Arbeitszustand in sächsischen Justizvollzugsanstalten untragbar

Dresden, 1. Februar 2017 / Die Jungliberale Aktion Sachsen sieht die gesetzlich angestrebten Ziele des Justizvollzugs in Sachsen in Gefahr. Der Sächsische Landtag wird heute über einen Antrag der Grünen zur Einsetzung einer Fachkommission zur Personalbedarfsberechnung beraten.

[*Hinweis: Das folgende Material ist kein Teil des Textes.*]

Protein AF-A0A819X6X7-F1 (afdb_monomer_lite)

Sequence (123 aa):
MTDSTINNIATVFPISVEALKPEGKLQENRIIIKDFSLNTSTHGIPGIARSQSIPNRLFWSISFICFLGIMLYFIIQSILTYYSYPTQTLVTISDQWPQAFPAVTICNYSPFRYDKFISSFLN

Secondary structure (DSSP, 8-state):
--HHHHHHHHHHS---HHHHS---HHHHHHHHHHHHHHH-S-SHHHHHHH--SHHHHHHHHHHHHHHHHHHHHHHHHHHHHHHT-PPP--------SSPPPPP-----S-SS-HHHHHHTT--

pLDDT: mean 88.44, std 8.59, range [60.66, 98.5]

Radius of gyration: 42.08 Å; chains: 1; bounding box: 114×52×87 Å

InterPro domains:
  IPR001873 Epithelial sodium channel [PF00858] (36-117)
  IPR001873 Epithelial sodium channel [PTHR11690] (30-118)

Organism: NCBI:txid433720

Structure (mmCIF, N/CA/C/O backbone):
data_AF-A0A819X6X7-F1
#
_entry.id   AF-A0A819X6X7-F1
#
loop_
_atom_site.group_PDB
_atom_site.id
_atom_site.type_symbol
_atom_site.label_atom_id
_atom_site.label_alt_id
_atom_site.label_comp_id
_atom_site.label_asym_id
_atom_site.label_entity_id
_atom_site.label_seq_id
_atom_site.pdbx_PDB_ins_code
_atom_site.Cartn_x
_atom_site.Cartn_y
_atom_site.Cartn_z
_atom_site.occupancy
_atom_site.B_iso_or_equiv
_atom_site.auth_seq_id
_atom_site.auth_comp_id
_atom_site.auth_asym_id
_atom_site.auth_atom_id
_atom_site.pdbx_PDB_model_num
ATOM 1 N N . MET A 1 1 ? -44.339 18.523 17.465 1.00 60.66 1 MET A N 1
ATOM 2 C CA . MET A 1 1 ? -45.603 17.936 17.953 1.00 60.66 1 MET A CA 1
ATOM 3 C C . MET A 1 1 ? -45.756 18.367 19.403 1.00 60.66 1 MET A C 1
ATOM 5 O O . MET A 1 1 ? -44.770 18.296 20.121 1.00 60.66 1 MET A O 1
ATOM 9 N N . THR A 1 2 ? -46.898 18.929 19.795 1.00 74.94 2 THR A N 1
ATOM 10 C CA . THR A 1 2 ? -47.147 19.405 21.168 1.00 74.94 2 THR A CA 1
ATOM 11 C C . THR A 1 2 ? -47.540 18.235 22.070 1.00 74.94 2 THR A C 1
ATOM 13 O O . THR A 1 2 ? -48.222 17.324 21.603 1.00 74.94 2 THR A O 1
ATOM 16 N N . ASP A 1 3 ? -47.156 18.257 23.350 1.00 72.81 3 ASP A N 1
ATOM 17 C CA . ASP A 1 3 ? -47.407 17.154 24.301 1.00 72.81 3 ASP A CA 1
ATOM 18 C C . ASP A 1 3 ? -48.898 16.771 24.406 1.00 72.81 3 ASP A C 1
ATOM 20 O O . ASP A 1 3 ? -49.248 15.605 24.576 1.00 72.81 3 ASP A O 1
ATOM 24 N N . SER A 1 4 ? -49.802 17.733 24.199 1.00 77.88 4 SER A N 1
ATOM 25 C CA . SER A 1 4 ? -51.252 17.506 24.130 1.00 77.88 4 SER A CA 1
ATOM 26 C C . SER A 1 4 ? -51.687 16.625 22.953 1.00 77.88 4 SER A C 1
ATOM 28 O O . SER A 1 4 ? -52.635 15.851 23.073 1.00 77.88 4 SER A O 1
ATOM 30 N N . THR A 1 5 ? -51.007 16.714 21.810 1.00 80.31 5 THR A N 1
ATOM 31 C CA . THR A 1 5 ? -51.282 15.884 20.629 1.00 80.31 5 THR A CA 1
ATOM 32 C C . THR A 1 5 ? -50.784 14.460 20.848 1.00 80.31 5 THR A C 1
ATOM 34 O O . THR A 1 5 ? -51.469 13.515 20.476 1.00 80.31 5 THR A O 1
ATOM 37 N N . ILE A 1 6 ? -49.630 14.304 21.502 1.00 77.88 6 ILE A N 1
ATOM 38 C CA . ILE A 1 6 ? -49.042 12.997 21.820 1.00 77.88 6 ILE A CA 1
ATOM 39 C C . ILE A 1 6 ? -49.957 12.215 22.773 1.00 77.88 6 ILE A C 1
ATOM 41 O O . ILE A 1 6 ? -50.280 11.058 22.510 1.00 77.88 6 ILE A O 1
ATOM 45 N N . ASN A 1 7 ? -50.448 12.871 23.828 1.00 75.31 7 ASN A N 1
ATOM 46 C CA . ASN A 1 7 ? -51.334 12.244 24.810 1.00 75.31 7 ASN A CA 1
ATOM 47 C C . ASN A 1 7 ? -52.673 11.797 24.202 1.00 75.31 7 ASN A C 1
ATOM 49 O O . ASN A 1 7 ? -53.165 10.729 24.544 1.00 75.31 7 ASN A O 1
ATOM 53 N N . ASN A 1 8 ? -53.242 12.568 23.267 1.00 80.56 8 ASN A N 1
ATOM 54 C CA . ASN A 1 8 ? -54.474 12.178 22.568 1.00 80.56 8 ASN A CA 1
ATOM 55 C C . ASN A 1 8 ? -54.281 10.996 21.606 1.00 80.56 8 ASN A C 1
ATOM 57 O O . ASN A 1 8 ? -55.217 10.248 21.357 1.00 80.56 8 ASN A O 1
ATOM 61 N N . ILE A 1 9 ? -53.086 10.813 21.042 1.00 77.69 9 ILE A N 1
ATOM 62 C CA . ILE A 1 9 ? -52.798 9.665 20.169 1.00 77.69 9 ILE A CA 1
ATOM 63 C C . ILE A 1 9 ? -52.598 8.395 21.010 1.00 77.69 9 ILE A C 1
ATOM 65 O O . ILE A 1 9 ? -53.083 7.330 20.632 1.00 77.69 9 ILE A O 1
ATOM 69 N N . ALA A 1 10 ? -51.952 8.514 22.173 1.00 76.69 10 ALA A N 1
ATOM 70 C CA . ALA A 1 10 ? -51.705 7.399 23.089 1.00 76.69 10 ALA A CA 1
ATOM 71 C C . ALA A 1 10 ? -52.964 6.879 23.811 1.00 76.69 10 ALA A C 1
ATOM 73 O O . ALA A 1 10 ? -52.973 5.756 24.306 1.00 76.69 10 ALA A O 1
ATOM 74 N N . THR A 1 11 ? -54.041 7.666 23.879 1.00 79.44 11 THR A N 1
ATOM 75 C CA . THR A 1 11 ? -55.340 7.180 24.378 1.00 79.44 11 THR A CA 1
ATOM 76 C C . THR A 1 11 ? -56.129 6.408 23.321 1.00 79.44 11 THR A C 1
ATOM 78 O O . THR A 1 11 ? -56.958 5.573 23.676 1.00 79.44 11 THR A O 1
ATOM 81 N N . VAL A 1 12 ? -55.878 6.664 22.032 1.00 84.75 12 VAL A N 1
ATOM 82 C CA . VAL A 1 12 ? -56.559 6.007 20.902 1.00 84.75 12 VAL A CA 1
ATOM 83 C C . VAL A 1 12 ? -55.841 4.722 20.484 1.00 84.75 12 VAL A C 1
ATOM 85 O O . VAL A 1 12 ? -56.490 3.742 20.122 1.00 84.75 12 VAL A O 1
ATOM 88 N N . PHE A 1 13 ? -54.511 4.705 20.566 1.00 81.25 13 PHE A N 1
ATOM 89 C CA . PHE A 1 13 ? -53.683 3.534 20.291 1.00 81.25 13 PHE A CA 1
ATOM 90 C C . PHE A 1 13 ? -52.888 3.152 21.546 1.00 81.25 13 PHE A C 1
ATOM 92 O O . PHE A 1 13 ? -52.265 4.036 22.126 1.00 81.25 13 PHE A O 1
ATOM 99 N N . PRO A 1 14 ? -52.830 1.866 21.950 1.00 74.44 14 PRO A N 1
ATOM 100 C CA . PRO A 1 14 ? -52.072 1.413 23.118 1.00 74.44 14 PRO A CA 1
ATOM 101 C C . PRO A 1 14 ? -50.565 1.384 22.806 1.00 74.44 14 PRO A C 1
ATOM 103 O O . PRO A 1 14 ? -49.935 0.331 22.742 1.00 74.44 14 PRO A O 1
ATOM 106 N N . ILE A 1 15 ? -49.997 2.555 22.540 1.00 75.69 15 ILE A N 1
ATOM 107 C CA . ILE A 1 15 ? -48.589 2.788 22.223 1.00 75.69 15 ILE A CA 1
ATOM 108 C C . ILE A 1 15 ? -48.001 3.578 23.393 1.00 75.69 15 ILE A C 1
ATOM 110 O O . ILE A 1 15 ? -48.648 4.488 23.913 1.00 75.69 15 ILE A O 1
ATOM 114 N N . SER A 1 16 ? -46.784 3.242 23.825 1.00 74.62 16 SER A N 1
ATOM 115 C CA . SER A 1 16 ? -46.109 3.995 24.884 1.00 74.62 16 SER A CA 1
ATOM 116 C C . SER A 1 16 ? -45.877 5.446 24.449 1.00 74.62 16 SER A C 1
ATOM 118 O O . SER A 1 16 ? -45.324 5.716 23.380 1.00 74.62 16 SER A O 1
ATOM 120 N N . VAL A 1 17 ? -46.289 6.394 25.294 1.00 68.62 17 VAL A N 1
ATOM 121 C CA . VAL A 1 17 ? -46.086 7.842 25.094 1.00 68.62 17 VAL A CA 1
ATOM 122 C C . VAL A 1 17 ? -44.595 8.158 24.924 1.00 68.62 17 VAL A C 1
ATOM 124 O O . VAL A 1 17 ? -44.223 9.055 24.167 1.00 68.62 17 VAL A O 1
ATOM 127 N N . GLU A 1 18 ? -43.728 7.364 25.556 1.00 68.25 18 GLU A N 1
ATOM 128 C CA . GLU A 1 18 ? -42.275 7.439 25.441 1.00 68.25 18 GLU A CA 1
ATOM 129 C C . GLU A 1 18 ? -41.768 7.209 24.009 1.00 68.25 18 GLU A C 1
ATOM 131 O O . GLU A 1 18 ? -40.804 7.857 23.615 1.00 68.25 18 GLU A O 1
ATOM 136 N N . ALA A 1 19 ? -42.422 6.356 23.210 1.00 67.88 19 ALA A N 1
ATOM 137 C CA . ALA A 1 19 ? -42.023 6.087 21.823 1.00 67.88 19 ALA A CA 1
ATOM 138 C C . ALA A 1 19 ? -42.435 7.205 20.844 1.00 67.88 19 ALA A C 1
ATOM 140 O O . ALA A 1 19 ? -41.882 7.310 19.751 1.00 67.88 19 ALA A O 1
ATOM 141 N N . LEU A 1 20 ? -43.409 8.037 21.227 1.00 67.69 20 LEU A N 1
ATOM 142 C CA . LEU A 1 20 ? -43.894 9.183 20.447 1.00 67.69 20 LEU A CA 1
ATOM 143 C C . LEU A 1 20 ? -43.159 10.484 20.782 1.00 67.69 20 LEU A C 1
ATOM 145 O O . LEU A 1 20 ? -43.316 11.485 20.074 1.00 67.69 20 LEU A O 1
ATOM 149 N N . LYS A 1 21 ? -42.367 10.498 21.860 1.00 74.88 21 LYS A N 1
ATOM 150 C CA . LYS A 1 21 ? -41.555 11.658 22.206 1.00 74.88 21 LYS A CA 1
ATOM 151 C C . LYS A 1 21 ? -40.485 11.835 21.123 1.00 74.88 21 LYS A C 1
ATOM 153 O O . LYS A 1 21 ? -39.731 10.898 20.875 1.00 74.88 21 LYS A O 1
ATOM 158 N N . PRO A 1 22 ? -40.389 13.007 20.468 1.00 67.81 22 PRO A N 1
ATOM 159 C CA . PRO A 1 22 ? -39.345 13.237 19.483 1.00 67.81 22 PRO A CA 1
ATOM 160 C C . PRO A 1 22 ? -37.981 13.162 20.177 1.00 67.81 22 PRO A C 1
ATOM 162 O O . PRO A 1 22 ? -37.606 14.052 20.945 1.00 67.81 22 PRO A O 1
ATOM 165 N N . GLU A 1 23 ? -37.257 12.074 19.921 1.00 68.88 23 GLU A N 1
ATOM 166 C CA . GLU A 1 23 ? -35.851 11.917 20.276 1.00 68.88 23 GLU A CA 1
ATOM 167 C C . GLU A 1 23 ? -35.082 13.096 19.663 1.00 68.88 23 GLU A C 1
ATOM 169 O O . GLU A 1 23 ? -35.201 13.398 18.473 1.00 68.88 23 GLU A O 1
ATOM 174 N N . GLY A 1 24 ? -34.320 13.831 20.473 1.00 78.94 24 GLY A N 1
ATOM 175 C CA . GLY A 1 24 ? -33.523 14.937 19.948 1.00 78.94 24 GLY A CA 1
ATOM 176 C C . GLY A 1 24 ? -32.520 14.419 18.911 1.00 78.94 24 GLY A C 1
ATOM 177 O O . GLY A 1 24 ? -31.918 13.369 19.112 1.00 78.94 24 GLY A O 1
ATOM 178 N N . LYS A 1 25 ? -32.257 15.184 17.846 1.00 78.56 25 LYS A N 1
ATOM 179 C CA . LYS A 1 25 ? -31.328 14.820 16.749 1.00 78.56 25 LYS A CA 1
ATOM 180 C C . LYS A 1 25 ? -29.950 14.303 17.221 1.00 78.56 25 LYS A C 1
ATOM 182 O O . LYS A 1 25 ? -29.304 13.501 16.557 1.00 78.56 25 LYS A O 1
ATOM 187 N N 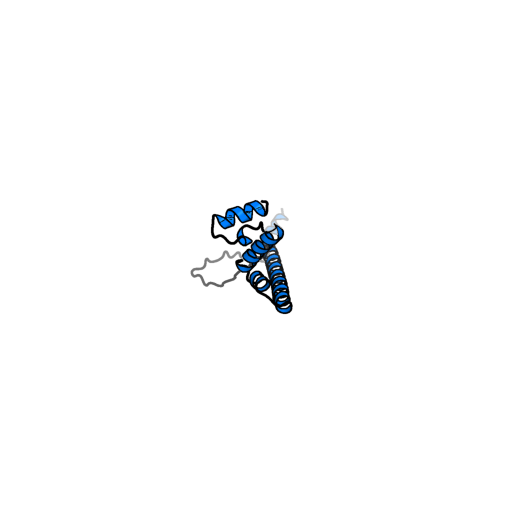. LEU A 1 26 ? -29.485 14.751 18.391 1.00 83.31 26 LEU A N 1
ATOM 188 C CA . LEU A 1 26 ? -28.258 14.269 19.042 1.00 83.31 26 LEU A CA 1
ATOM 189 C C . LEU A 1 26 ? -28.360 12.832 19.584 1.00 83.31 26 LEU A C 1
ATOM 191 O O . LEU A 1 26 ? -27.372 12.101 19.528 1.00 83.31 26 LEU A O 1
ATOM 195 N N . GLN A 1 27 ? -29.515 12.439 20.126 1.00 83.81 27 GLN A N 1
ATOM 196 C CA . GLN A 1 27 ? -29.776 11.076 20.602 1.00 83.81 27 GLN A CA 1
ATOM 197 C C . GLN A 1 27 ? -29.855 10.112 19.418 1.00 83.81 27 GLN A C 1
ATOM 199 O O . GLN A 1 27 ? -29.173 9.090 19.417 1.00 83.81 27 GLN A O 1
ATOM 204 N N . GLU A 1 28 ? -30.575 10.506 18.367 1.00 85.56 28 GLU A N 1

Dazu erklärt der Landesvorsitzende der Jungliberalen, Philipp HARTEWIG: “Wir unterstützen den Antrag der Fraktion der Grünen und sehen eine solche Kommission als notwendig an. Die beiden Suizidfälle in der JVA Leipzig sind deutliche Anzeichen der Überforderung des Justizvollzugs.”

Überstunden der Mitarbeiter wurden in den letzten Jahren zum normalen Arbeitsalltag. Anstatt neue Stellen zu schaffen fand Stellenabbau statt. Die wegen Krankheit versäumten Arbeitstage betragen im Schnitt 36 Tage pro Jahr. Auch wurden im letzten Jahr tätliche Angriffe gegenüber Wärtern in sächsischen Gefängnissen bekannt.

Dazu HARTEWIG: “Die Lage in der sich sächsische JVAs befinden ist nicht mehr tragbar. Die sächsische Landesregierung scheint aber nicht geneigt zu sein Geld einzusetzen, um die Arbeitsbedingungen in JVAs zu verbessern. Gleichzeitig wird der Einsatzleiter der al Bakr- Fahndung befördert, obwohl deutliche persönliche Fehler und Mängel bei der Einsatzleitung, festgestellt wurden. Da muss einer mal Herrn Gemkow verstehen. Diese Kostenberechnung gefährdet langfristig die innere Sicherheit Sachsens.”.

Die Jungliberale Aktion Sachsen fordert daher neben einer umfassenden Evaluation: Stopp des Stellenabbaus, Schaffung neuer Arbeitsplätze, Weiterbildungen  und die Verkürzung der Arbeitsstunden.